There has been a lot of commentary floating around about the recent ‘summoning a demon’ remarks of by Elon Musk on the dangers of artificial intelligence.

Mr. Musk may be an excellent entrepreneur but his philosophical arts are clearly lacking. Human intelligence has an intrinsic capacity that AI practitioners have yet to capture. This intrinsic capacity is best demonstrated by considering how humans learn their language.

Consider the following images of four fairly common objects: 1) an ordinary magnifying glass, 2) an empty water glass, 3) a water bottle with a magenta filter, and 4) a magenta USB drive.
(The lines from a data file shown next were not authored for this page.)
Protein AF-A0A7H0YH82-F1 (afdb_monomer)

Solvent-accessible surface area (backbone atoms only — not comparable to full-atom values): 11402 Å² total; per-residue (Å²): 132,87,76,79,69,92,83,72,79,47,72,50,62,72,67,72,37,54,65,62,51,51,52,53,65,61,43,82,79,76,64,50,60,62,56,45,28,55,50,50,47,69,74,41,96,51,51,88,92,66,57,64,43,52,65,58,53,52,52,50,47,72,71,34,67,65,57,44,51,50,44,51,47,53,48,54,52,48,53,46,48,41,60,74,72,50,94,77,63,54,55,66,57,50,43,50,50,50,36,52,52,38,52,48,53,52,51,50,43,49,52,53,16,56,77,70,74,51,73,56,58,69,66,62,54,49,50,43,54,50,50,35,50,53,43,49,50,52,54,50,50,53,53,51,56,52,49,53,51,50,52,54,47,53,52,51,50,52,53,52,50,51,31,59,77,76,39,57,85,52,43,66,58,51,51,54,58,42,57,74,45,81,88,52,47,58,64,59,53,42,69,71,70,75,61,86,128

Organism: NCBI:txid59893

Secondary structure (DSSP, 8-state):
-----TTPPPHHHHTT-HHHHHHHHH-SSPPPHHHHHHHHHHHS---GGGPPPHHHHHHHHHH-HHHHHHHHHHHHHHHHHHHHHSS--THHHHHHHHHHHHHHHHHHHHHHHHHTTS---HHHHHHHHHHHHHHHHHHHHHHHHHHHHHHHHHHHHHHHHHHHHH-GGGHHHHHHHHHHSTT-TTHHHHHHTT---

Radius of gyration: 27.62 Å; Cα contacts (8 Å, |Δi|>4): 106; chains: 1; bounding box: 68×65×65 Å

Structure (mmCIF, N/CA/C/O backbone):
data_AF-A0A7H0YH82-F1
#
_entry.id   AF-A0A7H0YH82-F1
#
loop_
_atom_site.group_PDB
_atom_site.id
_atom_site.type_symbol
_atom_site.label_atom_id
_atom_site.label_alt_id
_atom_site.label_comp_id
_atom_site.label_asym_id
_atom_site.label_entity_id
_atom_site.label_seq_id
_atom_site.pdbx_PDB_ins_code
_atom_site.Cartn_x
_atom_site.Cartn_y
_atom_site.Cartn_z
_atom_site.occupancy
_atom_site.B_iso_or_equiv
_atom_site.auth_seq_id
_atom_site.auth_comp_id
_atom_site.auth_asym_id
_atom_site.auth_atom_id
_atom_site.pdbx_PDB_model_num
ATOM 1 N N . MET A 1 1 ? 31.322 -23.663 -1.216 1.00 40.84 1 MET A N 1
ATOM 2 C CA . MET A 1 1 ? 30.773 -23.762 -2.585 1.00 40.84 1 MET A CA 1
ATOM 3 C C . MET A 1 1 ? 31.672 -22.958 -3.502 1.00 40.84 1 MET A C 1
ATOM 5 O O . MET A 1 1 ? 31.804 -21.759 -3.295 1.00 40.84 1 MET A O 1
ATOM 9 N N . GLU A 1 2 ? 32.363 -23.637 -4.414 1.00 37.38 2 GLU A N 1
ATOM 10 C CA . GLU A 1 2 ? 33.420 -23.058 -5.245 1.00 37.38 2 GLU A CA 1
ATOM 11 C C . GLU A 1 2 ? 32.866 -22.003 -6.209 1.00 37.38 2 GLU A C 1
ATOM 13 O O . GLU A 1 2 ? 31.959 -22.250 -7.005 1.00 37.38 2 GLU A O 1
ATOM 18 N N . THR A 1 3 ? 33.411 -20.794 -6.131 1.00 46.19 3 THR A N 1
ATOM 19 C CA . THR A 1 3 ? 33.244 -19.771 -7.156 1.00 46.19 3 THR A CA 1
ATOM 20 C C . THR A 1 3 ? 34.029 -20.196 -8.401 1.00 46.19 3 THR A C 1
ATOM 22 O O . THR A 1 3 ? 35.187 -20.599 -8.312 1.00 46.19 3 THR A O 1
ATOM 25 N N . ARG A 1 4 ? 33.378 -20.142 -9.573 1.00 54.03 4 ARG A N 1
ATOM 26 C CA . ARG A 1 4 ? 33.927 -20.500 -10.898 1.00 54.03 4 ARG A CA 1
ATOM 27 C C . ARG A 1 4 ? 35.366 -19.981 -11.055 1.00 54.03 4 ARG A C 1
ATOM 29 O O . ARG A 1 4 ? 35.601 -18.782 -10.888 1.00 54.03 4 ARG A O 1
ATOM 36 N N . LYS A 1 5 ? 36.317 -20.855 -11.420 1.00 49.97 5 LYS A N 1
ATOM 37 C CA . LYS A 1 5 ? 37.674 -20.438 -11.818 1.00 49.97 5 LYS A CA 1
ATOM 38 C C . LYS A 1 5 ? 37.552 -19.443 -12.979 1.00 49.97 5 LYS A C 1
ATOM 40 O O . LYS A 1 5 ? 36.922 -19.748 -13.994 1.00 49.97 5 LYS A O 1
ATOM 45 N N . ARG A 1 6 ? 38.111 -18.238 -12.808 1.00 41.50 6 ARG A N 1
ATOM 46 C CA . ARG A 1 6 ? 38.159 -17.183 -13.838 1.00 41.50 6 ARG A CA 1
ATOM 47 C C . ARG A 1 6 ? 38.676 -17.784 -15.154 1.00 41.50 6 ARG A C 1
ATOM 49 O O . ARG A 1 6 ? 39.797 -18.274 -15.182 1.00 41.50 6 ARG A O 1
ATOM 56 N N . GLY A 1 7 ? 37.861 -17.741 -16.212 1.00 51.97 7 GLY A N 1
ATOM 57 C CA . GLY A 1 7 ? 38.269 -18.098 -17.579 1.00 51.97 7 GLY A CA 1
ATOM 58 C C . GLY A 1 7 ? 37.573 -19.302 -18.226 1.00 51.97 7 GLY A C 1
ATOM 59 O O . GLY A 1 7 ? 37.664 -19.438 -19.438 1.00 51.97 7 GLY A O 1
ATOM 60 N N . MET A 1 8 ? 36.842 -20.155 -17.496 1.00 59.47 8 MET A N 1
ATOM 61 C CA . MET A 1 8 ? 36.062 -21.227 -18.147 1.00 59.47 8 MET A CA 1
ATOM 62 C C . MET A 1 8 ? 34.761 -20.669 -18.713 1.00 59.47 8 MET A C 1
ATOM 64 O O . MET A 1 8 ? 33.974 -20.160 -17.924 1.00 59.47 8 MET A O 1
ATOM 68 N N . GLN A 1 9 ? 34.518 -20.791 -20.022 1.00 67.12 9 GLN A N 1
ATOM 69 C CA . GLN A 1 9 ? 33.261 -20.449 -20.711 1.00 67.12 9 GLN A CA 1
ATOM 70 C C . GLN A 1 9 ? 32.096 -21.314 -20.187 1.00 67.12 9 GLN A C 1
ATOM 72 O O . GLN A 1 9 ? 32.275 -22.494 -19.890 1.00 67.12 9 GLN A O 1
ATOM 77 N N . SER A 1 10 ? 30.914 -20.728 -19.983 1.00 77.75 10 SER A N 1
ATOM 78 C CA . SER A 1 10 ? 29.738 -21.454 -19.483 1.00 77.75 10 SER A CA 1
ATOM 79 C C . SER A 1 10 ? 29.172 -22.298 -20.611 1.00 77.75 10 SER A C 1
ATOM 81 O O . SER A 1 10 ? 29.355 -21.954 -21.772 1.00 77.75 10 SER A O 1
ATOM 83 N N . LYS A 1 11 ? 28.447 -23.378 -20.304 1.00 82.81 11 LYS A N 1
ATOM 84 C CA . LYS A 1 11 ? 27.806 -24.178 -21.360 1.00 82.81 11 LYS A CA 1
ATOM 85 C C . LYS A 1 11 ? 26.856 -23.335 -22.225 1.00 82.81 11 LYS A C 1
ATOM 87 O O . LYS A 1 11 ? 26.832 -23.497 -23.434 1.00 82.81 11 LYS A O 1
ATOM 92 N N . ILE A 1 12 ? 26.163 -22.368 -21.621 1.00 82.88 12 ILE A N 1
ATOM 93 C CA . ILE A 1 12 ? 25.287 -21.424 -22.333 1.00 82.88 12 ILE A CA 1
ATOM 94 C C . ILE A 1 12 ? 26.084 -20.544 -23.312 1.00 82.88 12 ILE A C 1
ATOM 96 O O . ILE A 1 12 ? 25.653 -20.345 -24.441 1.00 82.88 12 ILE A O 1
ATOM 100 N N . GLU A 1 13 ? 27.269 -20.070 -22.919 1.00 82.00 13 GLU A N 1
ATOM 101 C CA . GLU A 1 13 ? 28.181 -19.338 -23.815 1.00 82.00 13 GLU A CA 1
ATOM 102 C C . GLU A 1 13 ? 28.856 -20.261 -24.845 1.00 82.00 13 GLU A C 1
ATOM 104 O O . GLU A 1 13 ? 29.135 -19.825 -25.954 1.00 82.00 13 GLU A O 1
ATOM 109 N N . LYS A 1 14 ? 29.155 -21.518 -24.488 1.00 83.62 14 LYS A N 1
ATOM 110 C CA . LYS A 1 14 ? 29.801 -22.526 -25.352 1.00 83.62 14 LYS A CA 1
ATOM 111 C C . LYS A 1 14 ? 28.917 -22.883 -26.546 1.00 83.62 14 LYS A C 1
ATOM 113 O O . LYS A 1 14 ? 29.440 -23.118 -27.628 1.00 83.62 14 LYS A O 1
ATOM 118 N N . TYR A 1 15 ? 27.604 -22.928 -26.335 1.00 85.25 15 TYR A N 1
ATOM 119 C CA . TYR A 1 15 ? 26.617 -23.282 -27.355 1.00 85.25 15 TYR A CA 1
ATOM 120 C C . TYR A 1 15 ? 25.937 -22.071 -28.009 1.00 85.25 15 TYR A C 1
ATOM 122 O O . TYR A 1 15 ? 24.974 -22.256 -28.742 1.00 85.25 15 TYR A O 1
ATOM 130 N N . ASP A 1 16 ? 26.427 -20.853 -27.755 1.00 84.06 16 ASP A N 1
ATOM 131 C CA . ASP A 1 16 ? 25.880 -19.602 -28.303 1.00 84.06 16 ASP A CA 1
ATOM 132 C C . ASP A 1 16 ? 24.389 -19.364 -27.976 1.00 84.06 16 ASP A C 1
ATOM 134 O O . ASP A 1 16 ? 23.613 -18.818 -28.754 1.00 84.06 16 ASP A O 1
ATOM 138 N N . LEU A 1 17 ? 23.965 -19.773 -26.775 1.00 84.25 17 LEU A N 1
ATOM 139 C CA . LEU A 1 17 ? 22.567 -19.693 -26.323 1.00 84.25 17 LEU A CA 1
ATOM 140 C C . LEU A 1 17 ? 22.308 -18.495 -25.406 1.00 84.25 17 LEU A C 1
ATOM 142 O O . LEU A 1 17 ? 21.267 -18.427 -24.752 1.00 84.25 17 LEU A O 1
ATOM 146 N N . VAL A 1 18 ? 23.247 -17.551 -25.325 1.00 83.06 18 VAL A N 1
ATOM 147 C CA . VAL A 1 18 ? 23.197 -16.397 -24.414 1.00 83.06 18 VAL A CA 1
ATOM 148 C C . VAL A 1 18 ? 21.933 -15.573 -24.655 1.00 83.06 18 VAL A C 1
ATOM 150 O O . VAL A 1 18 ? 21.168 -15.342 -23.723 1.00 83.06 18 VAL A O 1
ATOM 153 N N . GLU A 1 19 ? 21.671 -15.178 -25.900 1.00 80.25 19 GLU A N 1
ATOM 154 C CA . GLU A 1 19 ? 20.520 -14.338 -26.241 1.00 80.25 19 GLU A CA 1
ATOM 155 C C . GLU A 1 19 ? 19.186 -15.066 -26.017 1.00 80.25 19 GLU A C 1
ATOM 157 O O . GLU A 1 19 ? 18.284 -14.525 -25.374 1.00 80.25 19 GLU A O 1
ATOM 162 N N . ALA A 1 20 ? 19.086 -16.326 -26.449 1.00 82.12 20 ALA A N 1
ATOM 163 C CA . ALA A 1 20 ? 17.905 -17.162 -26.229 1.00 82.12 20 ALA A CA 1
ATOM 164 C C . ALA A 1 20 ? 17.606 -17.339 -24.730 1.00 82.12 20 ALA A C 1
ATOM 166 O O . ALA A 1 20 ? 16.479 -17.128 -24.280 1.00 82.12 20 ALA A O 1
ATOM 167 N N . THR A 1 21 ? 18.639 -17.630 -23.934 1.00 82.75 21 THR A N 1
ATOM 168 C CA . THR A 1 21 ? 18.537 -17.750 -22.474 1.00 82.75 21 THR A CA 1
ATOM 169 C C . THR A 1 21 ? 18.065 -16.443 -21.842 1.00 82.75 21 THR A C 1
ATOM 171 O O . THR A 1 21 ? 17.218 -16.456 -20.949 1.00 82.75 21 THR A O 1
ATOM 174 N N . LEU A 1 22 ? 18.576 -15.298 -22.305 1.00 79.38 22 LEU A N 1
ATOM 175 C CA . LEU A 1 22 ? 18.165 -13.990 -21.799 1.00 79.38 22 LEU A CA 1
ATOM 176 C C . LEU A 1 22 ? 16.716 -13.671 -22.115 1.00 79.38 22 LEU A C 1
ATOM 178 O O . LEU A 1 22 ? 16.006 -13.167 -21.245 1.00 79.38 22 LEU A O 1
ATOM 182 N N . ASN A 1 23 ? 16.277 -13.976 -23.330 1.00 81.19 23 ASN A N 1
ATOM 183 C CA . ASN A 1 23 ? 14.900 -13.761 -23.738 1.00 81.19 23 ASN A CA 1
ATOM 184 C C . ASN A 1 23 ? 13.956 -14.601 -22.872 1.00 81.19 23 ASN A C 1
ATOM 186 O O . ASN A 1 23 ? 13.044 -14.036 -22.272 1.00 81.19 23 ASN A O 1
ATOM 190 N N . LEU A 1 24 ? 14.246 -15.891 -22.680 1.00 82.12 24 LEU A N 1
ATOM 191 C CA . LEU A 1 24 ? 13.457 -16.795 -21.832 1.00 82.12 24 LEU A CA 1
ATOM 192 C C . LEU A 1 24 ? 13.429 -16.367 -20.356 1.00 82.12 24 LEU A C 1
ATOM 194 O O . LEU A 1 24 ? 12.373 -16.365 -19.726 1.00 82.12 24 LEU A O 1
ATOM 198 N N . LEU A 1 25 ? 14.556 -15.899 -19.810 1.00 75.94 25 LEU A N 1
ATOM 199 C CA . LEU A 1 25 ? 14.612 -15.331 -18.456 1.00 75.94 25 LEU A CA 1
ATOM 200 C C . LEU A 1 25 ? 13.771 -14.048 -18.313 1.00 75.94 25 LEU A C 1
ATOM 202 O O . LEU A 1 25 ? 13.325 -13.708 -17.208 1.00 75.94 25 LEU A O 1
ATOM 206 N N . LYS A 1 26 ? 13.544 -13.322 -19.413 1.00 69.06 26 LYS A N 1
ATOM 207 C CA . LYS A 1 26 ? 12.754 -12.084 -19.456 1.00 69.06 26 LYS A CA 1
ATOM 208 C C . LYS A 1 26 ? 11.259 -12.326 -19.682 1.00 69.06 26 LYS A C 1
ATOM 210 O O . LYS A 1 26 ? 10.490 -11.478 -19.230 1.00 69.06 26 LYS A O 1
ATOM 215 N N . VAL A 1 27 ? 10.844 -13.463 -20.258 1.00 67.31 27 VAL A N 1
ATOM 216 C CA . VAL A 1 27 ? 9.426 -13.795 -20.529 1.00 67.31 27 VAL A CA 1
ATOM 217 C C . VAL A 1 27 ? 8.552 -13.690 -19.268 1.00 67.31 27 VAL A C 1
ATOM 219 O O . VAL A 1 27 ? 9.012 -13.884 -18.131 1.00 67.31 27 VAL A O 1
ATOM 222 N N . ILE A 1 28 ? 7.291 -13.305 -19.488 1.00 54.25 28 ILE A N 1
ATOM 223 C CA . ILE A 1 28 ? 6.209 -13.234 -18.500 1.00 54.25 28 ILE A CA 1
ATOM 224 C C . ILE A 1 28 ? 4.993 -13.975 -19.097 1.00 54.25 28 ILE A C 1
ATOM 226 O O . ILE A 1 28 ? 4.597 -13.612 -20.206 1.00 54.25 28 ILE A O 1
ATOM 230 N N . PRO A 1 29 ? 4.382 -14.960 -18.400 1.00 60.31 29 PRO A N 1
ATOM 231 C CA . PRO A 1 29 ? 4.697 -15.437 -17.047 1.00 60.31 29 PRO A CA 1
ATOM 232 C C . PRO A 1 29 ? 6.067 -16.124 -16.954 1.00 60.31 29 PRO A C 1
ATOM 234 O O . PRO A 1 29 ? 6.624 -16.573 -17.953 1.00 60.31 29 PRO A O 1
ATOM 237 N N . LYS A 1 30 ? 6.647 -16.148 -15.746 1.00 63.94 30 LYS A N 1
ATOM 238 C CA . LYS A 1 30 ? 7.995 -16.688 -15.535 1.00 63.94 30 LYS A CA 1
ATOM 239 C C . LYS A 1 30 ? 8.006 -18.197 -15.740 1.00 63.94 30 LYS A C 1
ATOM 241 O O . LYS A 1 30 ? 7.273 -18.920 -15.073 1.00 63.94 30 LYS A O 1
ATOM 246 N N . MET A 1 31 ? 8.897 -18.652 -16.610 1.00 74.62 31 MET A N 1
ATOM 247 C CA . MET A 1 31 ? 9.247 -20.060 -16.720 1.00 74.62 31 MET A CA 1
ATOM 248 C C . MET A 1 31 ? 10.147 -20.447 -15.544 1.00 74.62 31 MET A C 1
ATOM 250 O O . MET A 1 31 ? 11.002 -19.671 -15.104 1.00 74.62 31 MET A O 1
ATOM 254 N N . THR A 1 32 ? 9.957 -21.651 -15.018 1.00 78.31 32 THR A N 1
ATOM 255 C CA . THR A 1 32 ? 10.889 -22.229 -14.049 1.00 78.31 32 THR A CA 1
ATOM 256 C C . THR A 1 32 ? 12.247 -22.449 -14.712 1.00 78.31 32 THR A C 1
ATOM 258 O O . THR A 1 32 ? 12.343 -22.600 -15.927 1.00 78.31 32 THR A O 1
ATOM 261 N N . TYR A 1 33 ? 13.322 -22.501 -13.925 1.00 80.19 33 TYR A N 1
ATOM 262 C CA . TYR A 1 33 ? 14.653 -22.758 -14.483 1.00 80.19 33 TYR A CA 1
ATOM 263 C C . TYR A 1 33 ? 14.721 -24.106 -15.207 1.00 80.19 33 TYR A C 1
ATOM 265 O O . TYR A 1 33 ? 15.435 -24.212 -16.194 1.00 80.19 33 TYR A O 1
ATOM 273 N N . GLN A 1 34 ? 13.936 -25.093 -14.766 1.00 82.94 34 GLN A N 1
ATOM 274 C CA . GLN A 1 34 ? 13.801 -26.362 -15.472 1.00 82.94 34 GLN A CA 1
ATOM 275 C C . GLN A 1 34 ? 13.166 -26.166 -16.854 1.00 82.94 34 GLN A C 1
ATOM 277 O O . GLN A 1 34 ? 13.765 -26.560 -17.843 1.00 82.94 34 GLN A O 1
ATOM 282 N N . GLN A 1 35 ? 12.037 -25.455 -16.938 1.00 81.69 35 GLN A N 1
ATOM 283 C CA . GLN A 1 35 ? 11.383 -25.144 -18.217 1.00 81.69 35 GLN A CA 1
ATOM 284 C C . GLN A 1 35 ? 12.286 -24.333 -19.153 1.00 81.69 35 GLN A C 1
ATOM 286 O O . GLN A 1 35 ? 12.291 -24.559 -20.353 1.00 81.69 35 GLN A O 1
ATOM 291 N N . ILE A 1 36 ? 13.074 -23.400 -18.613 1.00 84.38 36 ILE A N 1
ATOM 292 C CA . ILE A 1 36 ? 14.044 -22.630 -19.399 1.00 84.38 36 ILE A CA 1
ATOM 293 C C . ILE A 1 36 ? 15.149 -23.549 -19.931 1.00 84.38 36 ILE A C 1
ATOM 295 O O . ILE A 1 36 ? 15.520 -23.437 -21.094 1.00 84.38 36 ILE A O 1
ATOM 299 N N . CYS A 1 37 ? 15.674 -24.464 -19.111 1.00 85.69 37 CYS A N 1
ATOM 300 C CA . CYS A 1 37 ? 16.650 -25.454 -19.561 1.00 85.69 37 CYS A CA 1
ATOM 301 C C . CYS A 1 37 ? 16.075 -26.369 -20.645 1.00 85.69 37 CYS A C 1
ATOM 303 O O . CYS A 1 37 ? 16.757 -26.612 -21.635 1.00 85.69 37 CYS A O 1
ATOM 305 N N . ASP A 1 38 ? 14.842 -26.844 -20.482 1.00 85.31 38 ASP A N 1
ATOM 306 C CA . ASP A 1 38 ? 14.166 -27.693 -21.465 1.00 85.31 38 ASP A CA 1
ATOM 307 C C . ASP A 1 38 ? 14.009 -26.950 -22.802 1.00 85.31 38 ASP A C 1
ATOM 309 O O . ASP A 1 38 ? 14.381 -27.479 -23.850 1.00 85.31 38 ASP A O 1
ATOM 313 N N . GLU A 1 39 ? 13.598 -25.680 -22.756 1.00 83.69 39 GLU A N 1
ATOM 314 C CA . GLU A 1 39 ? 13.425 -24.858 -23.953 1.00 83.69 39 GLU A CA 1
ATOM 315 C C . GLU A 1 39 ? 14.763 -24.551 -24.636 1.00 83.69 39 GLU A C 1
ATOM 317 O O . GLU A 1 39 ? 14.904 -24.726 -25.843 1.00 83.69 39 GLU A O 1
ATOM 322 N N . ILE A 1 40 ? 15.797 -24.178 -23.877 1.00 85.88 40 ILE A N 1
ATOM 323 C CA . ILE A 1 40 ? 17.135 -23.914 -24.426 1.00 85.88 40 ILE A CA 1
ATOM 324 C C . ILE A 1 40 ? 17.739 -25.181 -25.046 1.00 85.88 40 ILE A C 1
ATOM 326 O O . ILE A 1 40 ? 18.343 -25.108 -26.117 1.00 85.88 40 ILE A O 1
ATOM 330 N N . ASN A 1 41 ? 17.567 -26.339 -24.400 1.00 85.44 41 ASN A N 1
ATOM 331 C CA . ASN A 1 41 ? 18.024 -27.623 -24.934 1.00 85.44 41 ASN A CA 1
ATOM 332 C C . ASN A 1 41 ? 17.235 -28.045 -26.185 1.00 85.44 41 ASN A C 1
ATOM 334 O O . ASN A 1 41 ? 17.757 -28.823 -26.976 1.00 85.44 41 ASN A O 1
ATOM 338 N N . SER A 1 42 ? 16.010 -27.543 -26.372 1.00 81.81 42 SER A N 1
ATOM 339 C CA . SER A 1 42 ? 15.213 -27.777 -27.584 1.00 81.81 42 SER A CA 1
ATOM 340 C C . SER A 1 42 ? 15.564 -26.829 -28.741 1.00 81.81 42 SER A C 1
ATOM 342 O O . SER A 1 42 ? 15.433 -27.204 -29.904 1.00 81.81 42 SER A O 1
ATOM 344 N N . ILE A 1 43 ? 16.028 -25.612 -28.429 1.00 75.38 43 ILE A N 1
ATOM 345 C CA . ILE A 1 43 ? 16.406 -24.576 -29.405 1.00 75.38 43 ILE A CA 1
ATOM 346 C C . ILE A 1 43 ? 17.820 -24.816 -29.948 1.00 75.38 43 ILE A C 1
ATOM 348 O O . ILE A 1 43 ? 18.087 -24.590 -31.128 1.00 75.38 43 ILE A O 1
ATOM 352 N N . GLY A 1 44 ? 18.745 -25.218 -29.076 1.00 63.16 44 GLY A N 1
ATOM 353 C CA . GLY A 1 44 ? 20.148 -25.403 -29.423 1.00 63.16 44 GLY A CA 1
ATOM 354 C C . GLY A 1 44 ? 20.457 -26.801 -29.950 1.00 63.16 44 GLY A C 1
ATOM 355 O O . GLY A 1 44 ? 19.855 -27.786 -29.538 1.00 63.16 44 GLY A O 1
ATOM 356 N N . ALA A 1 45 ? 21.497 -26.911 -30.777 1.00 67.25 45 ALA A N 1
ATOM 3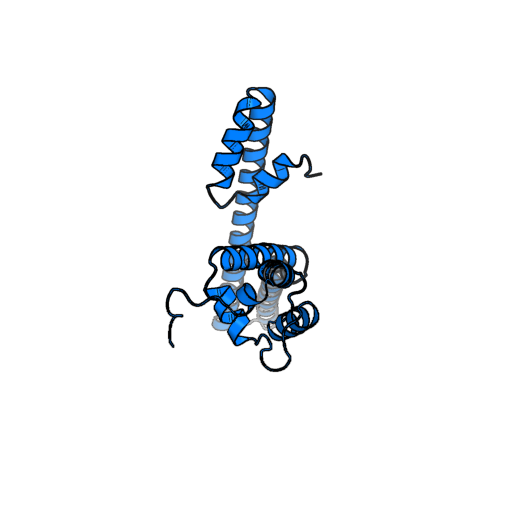57 C CA . ALA A 1 45 ? 22.154 -28.184 -31.082 1.00 67.25 45 ALA A CA 1
ATOM 358 C C . ALA A 1 45 ? 23.002 -28.664 -29.882 1.00 67.25 45 ALA A C 1
ATOM 360 O O . ALA A 1 45 ? 24.204 -28.900 -30.012 1.00 67.25 45 ALA A O 1
ATOM 361 N N . VAL A 1 46 ? 22.402 -28.732 -28.689 1.00 79.75 46 VAL A N 1
ATOM 362 C CA . VAL A 1 46 ? 23.069 -29.219 -27.479 1.00 79.75 46 VAL A CA 1
ATOM 363 C C . VAL A 1 46 ? 23.064 -30.750 -27.524 1.00 79.75 46 VAL A C 1
ATOM 365 O O . VAL A 1 46 ? 21.986 -31.343 -27.584 1.00 79.75 46 VAL A O 1
ATOM 368 N N . PRO A 1 47 ? 24.234 -31.412 -27.505 1.00 81.06 47 PRO A N 1
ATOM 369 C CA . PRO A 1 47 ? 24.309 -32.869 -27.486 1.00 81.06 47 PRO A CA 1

Now imagine that you are about to travel to another country where you don’t speak the native language. You’ve made arrangements to travel on Monday with your interpreter arriving a day later. You pack your bag, making sure to include the four objects shown above (not as strange as it sounds – I routinely travel with three of them).

Due to a strike that happens a few hours after you arrive you become stranded in the country without your interpreter and with no immediate way home. Having nothing better to do you try your hand at learning the language.

You open your bag and pull out the four objects shown above. After a brief pantomime where you open and close your jaw and make sounds in English, one of the native speakers gets the notion that you want to learn some of their mother tongue. Now the fun begins.

The native points at the bottle and says “zerk”. What does this mean? There are many possibilities. He might be saying their word for “container”, or “clear”, or “plastic”, or “water”, or “magenta” or etc. You hope he means “container” and you point at the glass and say “zerk”. He then shakes his head and says “quig”. What does that mean? Maybe it means “empty”, or “glass”, or “clear”, or maybe even “container “.

You open the water bottle and pour all of the water into the glass. Your ad hoc teacher now points at the glass and says “zerk”. Inspired, you then pour some water into your hand, look at him expectantly, and then say “zerk”. Happy that you are now getting the idea, he nods his head vigorously, smiles broadly and says “zerk!” Congratulations you’ve now learned your first word in his language.

Let’s step back for a minute and discuss how you likely put together the concept of water with the sound “zerk”. It was unlikely that for the first attempt at teaching you his language, that your friend would say the word for an accidental associated with the bottle and would focus on the essentials instead. The problem is identifying which properties were essential and which were accidental and then determining which of the hopefully smaller set of essential properties was meant by “zerk”. Somehow you recognized or assumed (implicitly) that an essential property of your interaction with him would be to focus on the essential properties of the objects in question. You also assume that both of you possess a similar way of perceiving the world and culturally categorizing it. Basically, you have an abundance of clues to help you put things together. You also have a capacity to separate out essential properties from accidental ones, so that if the color of the liquid in the bottle were different, or the filter were missing, the bottle would remain a bottle conceptually (even if it looks different).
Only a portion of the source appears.